3) The third abdominal pleuron is rounded in the new species, but in contrast it is armed with a distinct posteroventral spine in B. bathyalis (the spine on the left side is not certain in the Australian specimen due to slight damage).
4) The antennal scale is armed with a series of small spines along its entire lateral margin in the new species, as opposed to such spines being widely spaced anteriorly in B. bathyalis.
5) The telson is proportionately longer, with the distomedial spine fully reaching the distal end of the uropodal exopod in the new species, whereas it barely reaches the end of the uropodal endopod in B. bathyalis.

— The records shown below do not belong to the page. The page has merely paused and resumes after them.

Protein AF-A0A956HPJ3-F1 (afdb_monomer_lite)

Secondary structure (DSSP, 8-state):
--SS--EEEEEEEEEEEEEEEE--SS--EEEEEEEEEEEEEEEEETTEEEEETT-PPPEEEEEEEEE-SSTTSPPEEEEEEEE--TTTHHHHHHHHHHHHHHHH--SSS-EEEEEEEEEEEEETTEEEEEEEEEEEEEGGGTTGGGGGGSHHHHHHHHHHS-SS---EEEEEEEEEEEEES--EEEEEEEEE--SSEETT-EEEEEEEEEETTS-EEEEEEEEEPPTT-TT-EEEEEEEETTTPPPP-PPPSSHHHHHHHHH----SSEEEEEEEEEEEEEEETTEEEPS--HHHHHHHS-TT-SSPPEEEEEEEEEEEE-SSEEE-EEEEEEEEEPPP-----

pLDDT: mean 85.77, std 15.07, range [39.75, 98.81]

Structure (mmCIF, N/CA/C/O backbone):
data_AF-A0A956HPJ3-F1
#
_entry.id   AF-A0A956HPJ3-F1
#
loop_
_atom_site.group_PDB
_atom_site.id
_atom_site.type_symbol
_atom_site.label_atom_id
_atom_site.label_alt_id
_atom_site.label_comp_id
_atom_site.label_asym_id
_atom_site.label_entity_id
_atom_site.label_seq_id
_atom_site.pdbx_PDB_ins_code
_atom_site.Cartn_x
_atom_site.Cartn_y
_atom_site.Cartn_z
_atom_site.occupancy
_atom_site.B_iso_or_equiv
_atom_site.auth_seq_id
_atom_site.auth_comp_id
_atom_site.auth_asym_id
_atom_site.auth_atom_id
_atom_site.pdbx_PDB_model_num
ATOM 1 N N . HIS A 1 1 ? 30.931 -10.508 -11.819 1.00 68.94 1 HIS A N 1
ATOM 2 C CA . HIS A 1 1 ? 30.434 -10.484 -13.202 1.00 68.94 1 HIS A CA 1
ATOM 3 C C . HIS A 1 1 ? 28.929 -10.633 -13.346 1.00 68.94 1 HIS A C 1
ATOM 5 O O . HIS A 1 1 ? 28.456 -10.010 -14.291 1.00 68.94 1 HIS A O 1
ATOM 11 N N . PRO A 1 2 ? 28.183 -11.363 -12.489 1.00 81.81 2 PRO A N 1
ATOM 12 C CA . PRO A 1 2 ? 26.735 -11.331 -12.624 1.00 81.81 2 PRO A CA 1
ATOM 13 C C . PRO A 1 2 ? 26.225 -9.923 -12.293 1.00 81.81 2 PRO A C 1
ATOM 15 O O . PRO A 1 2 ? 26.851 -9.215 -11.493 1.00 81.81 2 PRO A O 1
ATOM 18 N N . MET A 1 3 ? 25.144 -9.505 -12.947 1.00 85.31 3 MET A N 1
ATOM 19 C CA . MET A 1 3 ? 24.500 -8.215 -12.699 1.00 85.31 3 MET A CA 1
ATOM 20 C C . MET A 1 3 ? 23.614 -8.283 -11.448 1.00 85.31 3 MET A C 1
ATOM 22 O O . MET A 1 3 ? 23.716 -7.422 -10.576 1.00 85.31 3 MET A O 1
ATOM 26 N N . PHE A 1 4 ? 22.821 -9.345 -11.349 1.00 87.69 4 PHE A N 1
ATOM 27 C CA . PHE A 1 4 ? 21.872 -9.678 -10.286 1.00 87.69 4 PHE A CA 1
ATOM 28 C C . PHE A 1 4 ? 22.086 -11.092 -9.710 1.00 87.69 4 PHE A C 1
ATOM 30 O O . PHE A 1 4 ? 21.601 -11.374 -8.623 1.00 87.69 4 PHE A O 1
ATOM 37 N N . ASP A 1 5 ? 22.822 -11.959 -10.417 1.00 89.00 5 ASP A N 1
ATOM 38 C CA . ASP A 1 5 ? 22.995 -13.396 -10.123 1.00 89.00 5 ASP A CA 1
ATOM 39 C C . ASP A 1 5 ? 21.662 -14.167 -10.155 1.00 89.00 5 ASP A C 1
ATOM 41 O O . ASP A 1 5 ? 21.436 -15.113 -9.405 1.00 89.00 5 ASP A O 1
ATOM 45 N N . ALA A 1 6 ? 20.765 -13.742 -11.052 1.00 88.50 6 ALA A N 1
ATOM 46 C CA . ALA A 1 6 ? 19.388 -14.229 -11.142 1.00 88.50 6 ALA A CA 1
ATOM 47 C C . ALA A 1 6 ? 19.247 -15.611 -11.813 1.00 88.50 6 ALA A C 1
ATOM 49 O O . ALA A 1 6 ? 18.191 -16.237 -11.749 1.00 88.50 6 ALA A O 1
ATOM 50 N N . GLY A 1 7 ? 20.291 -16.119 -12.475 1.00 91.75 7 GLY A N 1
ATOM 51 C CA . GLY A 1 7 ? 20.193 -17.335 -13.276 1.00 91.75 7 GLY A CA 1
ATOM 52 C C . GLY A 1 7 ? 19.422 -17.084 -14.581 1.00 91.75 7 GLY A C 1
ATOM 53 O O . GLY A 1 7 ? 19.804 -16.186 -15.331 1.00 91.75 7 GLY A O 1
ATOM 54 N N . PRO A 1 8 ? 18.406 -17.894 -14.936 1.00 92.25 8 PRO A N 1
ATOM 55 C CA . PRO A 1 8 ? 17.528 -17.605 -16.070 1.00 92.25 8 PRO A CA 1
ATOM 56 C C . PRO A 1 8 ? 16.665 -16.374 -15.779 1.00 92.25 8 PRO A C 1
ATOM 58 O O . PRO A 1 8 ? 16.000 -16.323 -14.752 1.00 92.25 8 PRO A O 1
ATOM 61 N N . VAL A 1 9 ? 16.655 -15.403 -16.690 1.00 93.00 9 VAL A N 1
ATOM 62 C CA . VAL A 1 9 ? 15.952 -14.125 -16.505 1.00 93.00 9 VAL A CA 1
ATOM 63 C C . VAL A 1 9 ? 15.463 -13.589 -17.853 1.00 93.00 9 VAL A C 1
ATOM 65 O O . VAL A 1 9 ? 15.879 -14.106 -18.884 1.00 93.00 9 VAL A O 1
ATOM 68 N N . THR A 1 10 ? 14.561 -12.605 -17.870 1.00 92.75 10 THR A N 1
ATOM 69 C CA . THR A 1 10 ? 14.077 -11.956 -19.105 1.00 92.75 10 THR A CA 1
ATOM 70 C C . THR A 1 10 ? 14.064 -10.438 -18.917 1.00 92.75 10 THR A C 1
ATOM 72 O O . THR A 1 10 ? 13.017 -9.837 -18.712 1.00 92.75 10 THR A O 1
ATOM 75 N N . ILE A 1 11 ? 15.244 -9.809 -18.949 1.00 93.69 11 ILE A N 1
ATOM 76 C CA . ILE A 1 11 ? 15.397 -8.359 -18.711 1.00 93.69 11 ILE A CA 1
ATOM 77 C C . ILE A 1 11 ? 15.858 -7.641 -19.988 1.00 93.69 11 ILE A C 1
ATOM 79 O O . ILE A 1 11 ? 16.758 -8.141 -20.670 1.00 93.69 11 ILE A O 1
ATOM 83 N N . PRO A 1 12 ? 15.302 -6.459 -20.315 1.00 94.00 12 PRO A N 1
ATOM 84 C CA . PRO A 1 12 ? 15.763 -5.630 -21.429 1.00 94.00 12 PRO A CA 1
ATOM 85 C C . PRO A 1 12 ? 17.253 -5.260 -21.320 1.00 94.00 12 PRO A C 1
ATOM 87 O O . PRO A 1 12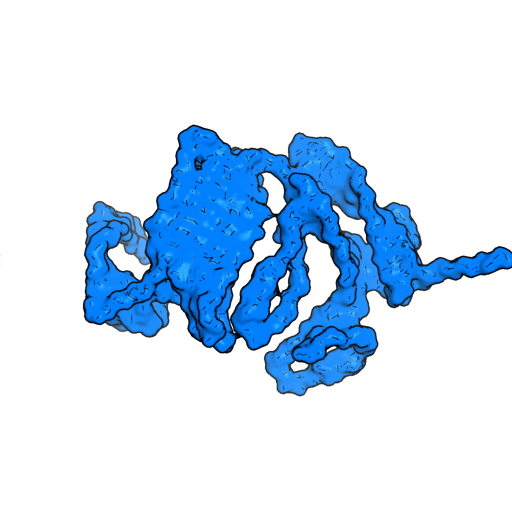 ? 17.724 -4.810 -20.276 1.00 94.00 12 PRO A O 1
ATOM 90 N N . VAL A 1 13 ? 17.995 -5.381 -22.425 1.00 93.75 13 VAL A N 1
ATOM 91 C CA . VAL A 1 13 ? 19.372 -4.878 -22.558 1.00 93.75 13 VAL A CA 1
ATOM 92 C C . VAL A 1 13 ? 19.414 -3.770 -23.599 1.00 93.75 13 VAL A C 1
ATOM 94 O O . VAL A 1 13 ? 18.916 -3.939 -24.711 1.00 93.75 13 VAL A O 1
ATOM 97 N N . ALA A 1 14 ? 20.048 -2.653 -23.254 1.00 93.56 14 ALA A N 1
ATOM 98 C CA . ALA A 1 14 ? 20.232 -1.512 -24.138 1.00 93.56 14 ALA A CA 1
ATOM 99 C C . ALA A 1 14 ? 21.700 -1.091 -24.203 1.00 93.56 14 ALA A C 1
ATOM 101 O O . ALA A 1 14 ? 22.466 -1.296 -23.255 1.00 93.56 14 ALA A O 1
ATOM 102 N N . ASP A 1 15 ? 22.065 -0.434 -25.300 1.00 94.06 15 ASP A N 1
ATOM 103 C CA . ASP A 1 15 ? 23.280 0.373 -25.328 1.00 94.06 15 ASP A CA 1
ATOM 104 C C . ASP A 1 15 ? 23.183 1.494 -24.291 1.00 94.06 15 ASP A C 1
ATOM 106 O O . ASP A 1 15 ? 22.098 1.989 -23.983 1.00 94.06 15 ASP A O 1
ATOM 110 N N . ALA A 1 16 ? 24.324 1.934 -23.765 1.00 94.06 16 ALA A N 1
ATOM 111 C CA . ALA A 1 16 ? 24.365 2.982 -22.756 1.00 94.06 16 ALA A CA 1
ATOM 112 C C . ALA A 1 16 ? 25.370 4.070 -23.129 1.00 94.06 16 ALA A C 1
ATOM 114 O O . ALA A 1 16 ? 26.541 3.795 -23.409 1.00 94.06 16 ALA A O 1
ATOM 115 N N . ARG A 1 17 ? 24.939 5.332 -23.053 1.00 96.12 17 ARG A N 1
ATOM 116 C CA . ARG A 1 17 ? 25.860 6.471 -23.058 1.00 96.12 17 ARG A CA 1
ATOM 117 C C . ARG A 1 17 ? 26.325 6.723 -21.632 1.00 96.12 17 ARG A C 1
ATOM 119 O O . ARG A 1 17 ? 25.534 7.145 -20.795 1.00 96.12 17 ARG A O 1
ATOM 126 N N . VAL A 1 18 ? 27.606 6.483 -21.361 1.00 96.12 18 VAL A N 1
ATOM 127 C CA . VAL A 1 18 ? 28.223 6.799 -20.065 1.00 96.12 18 VAL A CA 1
ATOM 128 C C . VAL A 1 18 ? 28.543 8.289 -20.018 1.00 96.12 18 VAL A C 1
ATOM 130 O O . VAL A 1 18 ? 29.324 8.778 -20.832 1.00 96.12 18 VAL A O 1
ATOM 133 N N . HIS A 1 19 ? 27.946 9.002 -19.066 1.00 96.25 19 HIS A N 1
ATOM 134 C CA . HIS A 1 19 ? 28.174 10.436 -18.868 1.00 96.25 19 HIS A CA 1
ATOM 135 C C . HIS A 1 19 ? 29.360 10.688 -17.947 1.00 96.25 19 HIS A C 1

There is a slight possibility that the Australian specimen was not yet fully mature, since the appendix masculina is proportionately short, about 1.4 times as long as the appendix interna, and the setae on the distal part are notably inferior in number as compared with those of the North Pacific specimen. However, we consider these differences, at least the first three characters mentioned above as size independent within such a small size range. Therefore, at this stage, we prefer to consider them as representatives of two distinct species.

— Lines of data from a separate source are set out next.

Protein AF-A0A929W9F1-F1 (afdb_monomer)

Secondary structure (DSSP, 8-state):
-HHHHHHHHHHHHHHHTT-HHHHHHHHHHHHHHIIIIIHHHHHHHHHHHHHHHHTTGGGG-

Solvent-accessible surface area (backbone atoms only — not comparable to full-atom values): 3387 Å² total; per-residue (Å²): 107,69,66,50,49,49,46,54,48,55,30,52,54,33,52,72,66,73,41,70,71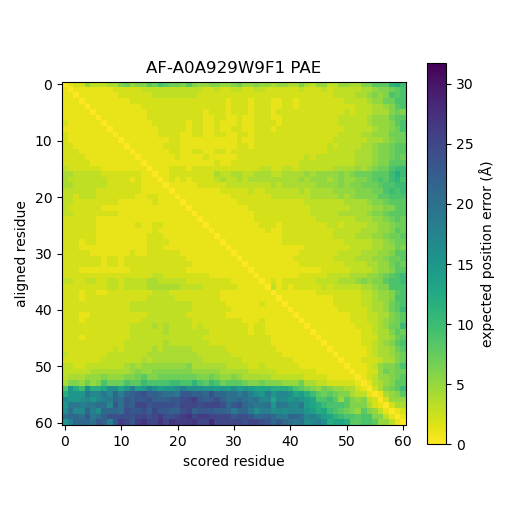,53,30,53,51,31,51,51,49,42,54,49,42,33,77,76,48,42,44,60,52,49,54,52,51,53,50,54,51,48,51,38,58,74,70,52,56,59,83,77,112

Sequence (61 aa):
LADVYQAVRNMVEAFRNEIDEAMEVALFECMEEFRMHWGQQLLGALRAMHELVASGQVDEI

Radius of gyration: 15.69 Å; Cα contacts (8 Å, |Δi|>4): 32; chains: 1; bounding box: 30×23×42 Å

Mean predicted aligned error: 4.17 Å

Structure (mmCIF, N/CA/C/O backbone):
data_AF-A0A929W9F1-F1
#
_entry.id   AF-A0A929W9F1-F1
#
loop_
_atom_site.group_PDB
_atom_site.id
_atom_site.type_symbol
_atom_site.label_atom_id
_atom_site.label_alt_id
_atom_site.label_comp_id
_atom_site.label_asym_id
_atom_site.label_entity_id
_atom_site.label_seq_id
_atom_site.pdbx_PDB_ins_code
_atom_site.Cartn_x
_atom_site.Cartn_y
_atom_site.Cartn_z
_atom_site.occupancy
_atom_site.B_iso_or_equiv
_atom_site.auth_seq_id
_atom_site.auth_comp_id
_atom_site.auth_asym_id
_atom_site.auth_atom_id
_atom_site.pdbx_PDB_model_num
ATOM 1 N N . LEU A 1 1 ? 6.980 -3.406 -4.031 1.00 91.12 1 LEU A N 1
ATOM 2 C CA . LEU A 1 1 ? 5.635 -4.041 -4.055 1.00 91.12 1 LEU A CA 1
ATOM 3 C C . LEU A 1 1 ? 5.303 -4.750 -2.745 1.00 91.12 1 LEU A C 1
ATOM 5 O O . LEU A 1 1 ? 4.165 -4.628 -2.318 1.00 91.12 1 LEU A O 1
ATOM 9 N N . ALA A 1 2 ? 6.252 -5.436 -2.092 1.00 96.12 2 ALA A N 1
ATOM 10 C CA . ALA A 1 2 ? 6.020 -6.040 -0.774 1.00 96.12 2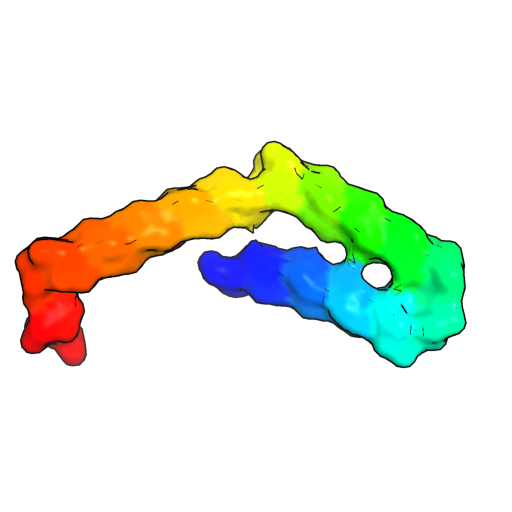 ALA A CA 1
ATOM 11 C C . ALA A 1 2 ? 5.488 -5.030 0.263 1.00 96.12 2 ALA A C 1
ATOM 13 O O . ALA A 1 2 ? 4.511 -5.332 0.933 1.00 96.12 2 ALA A O 1
ATOM 14 N N . ASP A 1 3 ? 6.040 -3.814 0.306 1.00 93.00 3 ASP A N 1
ATOM 15 C CA . ASP A 1 3 ? 5.591 -2.765 1.239 1.00 93.00 3 ASP A CA 1
ATOM 16 C C . ASP A 1 3 ? 4.143 -2.316 0.977 1.00 93.00 3 ASP A C 1
ATOM 18 O O . ASP A 1 3 ? 3.347 -2.183 1.903 1.00 93.00 3 ASP A O 1
ATOM 22 N N . VAL A 1 4 ? 3.763 -2.187 -0.302 1.00 96.88 4 VAL A N 1
ATOM 23 C CA . VAL A 1 4 ? 2.376 -1.914 -0.724 1.00 96.88 4 VAL A CA 1
ATOM 24 C C . VAL A 1 4 ? 1.448 -3.043 -0.272 1.00 96.88 4 VAL A C 1
ATOM 26 O O . VAL A 1 4 ? 0.384 -2.797 0.293 1.00 96.88 4 VAL A O 1
ATOM 29 N N . TYR A 1 5 ? 1.854 -4.295 -0.502 1.00 97.25 5 TYR A N 1
ATOM 30 C CA . TYR A 1 5 ? 1.081 -5.458 -0.078 1.00 97.25 5 TYR A CA 1
ATOM 31 C C . TYR A 1 5 ? 0.927 -5.504 1.444 1.00 97.25 5 TYR A C 1
ATOM 33 O O . TYR A 1 5 ? -0.175 -5.742 1.926 1.00 97.25 5 TYR A O 1
ATOM 41 N N . GLN A 1 6 ? 1.998 -5.251 2.198 1.00 97.12 6 GLN A N 1
ATOM 42 C CA . GLN A 1 6 ? 1.980 -5.285 3.656 1.00 97.12 6 GLN A CA 1
ATOM 43 C C . GLN A 1 6 ? 1.007 -4.250 4.228 1.00 97.12 6 GLN A C 1
ATOM 45 O O . GLN A 1 6 ? 0.186 -4.603 5.074 1.00 97.12 6 GLN A O 1
ATOM 50 N N . ALA A 1 7 ? 1.053 -3.005 3.740 1.00 96.75 7 ALA A N 1
ATOM 51 C CA . ALA A 1 7 ? 0.171 -1.934 4.201 1.00 96.75 7 ALA A CA 1
ATOM 52 C C . ALA A 1 7 ? -1.310 -2.281 3.975 1.00 96.75 7 ALA A C 1
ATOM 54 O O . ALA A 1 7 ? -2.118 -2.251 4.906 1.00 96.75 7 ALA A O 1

Although the posterior three pereopods are more or less damaged in the present specimen, the remaining parts indicate with reasonable confidence that their unusual length is established by a great elongation of the merus (particularly of the third pereopod) and propodus, as the ischium and carpus are not so unusually long in relation to the body size. The carpi of the posterior two pereopods are noticed to be more slender than the basal segments of these ambulatory legs. Also, the dactylus of the fifth pereopod is revealed to be rudimentary in condition and has been observed to be shorter and more slender (Fig. 2g) than that in species of the other genera, and with no stout spines present on the posterior margin.

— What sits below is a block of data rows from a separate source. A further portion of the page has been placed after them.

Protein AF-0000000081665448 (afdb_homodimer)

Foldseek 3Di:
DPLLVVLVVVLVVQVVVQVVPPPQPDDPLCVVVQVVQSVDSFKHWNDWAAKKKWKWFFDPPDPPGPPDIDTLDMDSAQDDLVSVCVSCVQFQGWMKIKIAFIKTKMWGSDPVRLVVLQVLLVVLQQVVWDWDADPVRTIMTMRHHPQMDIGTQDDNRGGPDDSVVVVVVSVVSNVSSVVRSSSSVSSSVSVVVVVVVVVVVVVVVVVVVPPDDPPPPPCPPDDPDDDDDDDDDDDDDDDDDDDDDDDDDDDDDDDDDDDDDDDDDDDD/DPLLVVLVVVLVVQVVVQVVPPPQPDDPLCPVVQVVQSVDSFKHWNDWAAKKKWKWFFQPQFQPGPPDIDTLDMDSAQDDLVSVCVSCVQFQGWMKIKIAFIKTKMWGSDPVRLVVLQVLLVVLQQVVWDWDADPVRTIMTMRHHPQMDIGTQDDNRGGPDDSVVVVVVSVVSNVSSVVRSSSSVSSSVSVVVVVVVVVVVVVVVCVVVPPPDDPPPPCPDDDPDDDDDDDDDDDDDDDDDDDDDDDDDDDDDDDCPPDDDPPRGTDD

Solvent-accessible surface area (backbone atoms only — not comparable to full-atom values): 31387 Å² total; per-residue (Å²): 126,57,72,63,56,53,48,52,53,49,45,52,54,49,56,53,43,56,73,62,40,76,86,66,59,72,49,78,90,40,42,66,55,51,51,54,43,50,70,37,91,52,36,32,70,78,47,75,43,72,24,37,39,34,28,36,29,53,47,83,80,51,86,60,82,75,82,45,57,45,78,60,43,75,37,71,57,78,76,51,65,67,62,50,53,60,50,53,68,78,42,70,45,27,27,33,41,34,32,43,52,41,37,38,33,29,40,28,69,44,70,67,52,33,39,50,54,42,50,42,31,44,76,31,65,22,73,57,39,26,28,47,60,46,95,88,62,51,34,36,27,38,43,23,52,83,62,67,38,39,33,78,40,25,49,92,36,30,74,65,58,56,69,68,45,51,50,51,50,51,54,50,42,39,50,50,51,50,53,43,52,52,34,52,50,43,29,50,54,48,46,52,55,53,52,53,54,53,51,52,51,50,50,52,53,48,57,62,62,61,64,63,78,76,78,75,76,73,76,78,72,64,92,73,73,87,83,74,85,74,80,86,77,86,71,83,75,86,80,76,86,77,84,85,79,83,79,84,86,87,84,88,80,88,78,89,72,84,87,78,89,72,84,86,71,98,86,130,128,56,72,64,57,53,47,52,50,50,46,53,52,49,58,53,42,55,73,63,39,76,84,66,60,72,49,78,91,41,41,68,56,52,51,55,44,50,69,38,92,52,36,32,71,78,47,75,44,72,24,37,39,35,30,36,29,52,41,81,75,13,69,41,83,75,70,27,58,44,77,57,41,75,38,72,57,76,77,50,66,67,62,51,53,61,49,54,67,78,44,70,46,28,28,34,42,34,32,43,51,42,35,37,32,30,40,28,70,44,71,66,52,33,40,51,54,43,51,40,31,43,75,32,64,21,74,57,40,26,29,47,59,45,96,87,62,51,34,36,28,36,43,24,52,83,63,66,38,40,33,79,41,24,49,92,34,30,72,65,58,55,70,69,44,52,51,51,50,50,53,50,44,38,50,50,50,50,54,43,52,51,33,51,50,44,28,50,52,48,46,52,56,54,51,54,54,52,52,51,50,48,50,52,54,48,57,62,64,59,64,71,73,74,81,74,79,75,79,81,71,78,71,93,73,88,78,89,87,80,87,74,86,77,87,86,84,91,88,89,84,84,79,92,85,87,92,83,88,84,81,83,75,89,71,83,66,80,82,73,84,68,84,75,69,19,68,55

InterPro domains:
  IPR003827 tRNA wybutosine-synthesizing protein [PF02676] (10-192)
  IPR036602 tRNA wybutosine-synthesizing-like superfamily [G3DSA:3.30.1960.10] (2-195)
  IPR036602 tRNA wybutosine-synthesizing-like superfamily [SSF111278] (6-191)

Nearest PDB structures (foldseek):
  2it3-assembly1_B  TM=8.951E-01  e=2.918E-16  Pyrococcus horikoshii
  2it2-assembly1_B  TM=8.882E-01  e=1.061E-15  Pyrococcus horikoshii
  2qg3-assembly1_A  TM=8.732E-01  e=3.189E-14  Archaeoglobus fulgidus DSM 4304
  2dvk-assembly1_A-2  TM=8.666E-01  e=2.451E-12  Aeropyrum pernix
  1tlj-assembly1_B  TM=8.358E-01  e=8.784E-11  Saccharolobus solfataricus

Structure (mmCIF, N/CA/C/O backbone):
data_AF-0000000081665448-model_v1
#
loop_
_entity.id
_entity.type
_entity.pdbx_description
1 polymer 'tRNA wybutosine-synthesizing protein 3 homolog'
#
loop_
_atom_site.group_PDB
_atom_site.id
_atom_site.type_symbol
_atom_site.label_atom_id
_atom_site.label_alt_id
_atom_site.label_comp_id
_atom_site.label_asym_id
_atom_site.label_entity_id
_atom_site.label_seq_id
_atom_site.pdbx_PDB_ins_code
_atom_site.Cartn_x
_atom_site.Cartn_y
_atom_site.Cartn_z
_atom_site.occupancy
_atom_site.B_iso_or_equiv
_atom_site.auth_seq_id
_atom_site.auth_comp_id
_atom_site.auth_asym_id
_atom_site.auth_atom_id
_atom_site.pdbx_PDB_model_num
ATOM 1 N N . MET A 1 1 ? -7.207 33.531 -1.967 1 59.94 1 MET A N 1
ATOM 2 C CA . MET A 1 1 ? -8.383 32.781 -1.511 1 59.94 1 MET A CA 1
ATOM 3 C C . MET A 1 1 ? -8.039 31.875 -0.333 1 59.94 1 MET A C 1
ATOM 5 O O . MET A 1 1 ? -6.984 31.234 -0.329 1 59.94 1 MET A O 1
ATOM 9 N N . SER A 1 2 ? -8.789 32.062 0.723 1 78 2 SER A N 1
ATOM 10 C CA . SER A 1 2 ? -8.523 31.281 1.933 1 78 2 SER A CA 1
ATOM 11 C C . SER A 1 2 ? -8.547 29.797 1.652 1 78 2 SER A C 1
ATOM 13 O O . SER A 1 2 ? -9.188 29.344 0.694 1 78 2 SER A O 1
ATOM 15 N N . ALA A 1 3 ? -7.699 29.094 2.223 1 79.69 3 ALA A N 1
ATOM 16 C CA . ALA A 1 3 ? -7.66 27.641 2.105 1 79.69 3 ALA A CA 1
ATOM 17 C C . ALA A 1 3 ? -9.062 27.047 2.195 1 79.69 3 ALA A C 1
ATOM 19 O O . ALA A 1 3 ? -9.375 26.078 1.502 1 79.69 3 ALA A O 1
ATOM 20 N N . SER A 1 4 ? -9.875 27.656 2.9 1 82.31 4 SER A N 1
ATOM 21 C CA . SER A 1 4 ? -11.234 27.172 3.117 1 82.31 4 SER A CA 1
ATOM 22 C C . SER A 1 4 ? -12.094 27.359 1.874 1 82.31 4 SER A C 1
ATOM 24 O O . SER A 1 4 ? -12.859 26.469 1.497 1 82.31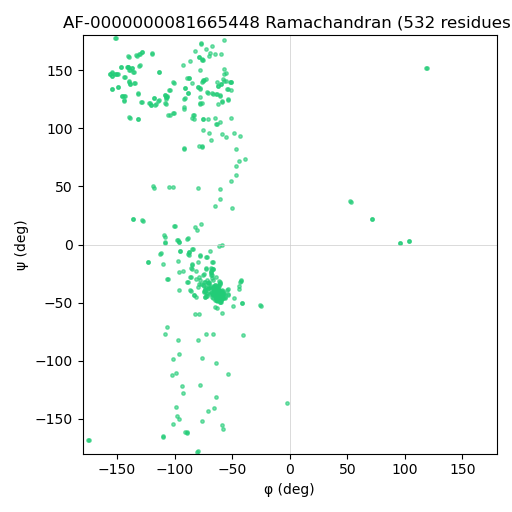 4 SER A O 1
ATOM 26 N N . ILE A 1 5 ? -11.953 28.469 1.25 1 80.31 5 ILE A N 1
ATOM 27 C CA . ILE A 1 5 ? -12.734 28.766 0.049 1 80.31 5 ILE A CA 1
ATOM 28 C C . ILE A 1 5 ? -12.312 27.828 -1.078 1 80.31 5 ILE A C 1
ATOM 30 O O . ILE A 1 5 ? -13.156 27.328 -1.828 1 80.31 5 ILE A O 1
ATOM 34 N N . ARG A 1 6 ? -11.031 27.562 -1.121 1 84.44 6 ARG A N 1
ATOM 35 C CA . ARG A 1 6 ? -10.516 26.656 -2.141 1 84.44 6 ARG A CA 1
ATOM 36 C C . ARG A 1 6 ? -11.062 25.25 -1.943 1 84.44 6 ARG A C 1
ATOM 38 O O . ARG A 1 6 ? -11.422 24.578 -2.912 1 84.44 6 ARG A O 1
ATOM 45 N N . PHE A 1 7 ? -11.141 24.859 -0.759 1 93.06 7 PHE A N 1
ATOM 46 C CA . PHE A 1 7 ? -11.68 23.547 -0.444 1 93.06 7 PHE A CA 1
ATOM 47 C C . PHE A 1 7 ? -13.141 23.438 -0.865 1 93.06 7 PHE A C 1
ATOM 49 O O . PHE A 1 7 ? -13.539 22.453 -1.494 1 93.06 7 PHE A O 1
ATOM 56 N N . ASP A 1 8 ? -13.898 24.422 -0.587 1 92.38 8 ASP A N 1
ATOM 57 C CA . ASP A 1 8 ? -15.328 24.406 -0.895 1 92.38 8 ASP A CA 1
ATOM 58 C C . ASP A 1 8 ? -15.562 24.359 -2.402 1 92.38 8 ASP A C 1
ATOM 60 O O . ASP A 1 8 ? -16.453 23.656 -2.877 1 92.38 8 ASP A O 1
ATOM 64 N N . ARG A 1 9 ? -14.789 25.109 -3.092 1 89.25 9 ARG A N 1
ATOM 65 C CA . ARG A 1 9 ? -14.914 25.125 -4.547 1 89.25 9 ARG A CA 1
ATOM 66 C C . ARG A 1 9 ? -14.562 23.766 -5.148 1 89.25 9 ARG A C 1
ATOM 68 O O . ARG A 1 9 ? -15.25 23.297 -6.055 1 89.25 9 ARG A O 1
ATOM 75 N N . ARG A 1 10 ? -13.539 23.203 -4.637 1 90.56 10 ARG A N 1
ATOM 76 C CA . ARG A 1 10 ? -13.125 21.891 -5.121 1 90.56 10 ARG A CA 1
ATOM 77 C C . ARG A 1 10 ? -14.188 20.844 -4.828 1 90.56 10 ARG A C 1
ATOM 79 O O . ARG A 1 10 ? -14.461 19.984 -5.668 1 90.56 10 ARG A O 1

So far, the recorded distribution of the genus Bathystylodactylus is limited to the western edges of the Pacific, at depths over 3000 m. General appearance of these specimens suggests that the bathyal stylodactylids have adapted well for the environment of great depths of the ocean.
ACKNOWLEDGMENTS
Our thanks go to Dr. R. Cleva of the Muséum National d'Histoire Naturelle, Paris, for kind reading of the manuscript and invaluable suggestions. We thank the scientific staffs and crew who participated in the RV Hakuho-Maru KH-73-2 cruise (Director Dr. M. Horikoshi, Prof. of the Ocean Research Institute, the University of Tokyo at that time) for their kind help in the samplings. We also acknowledge Dr. Peter Davie of the Queensland Museum, Brisbane, and Dr. Peter Arnold of the Museum of Tropical Queensland (a branch of QM), Townsville, for making available the type specimen of Stylodactylus bathyalis for examination for this study.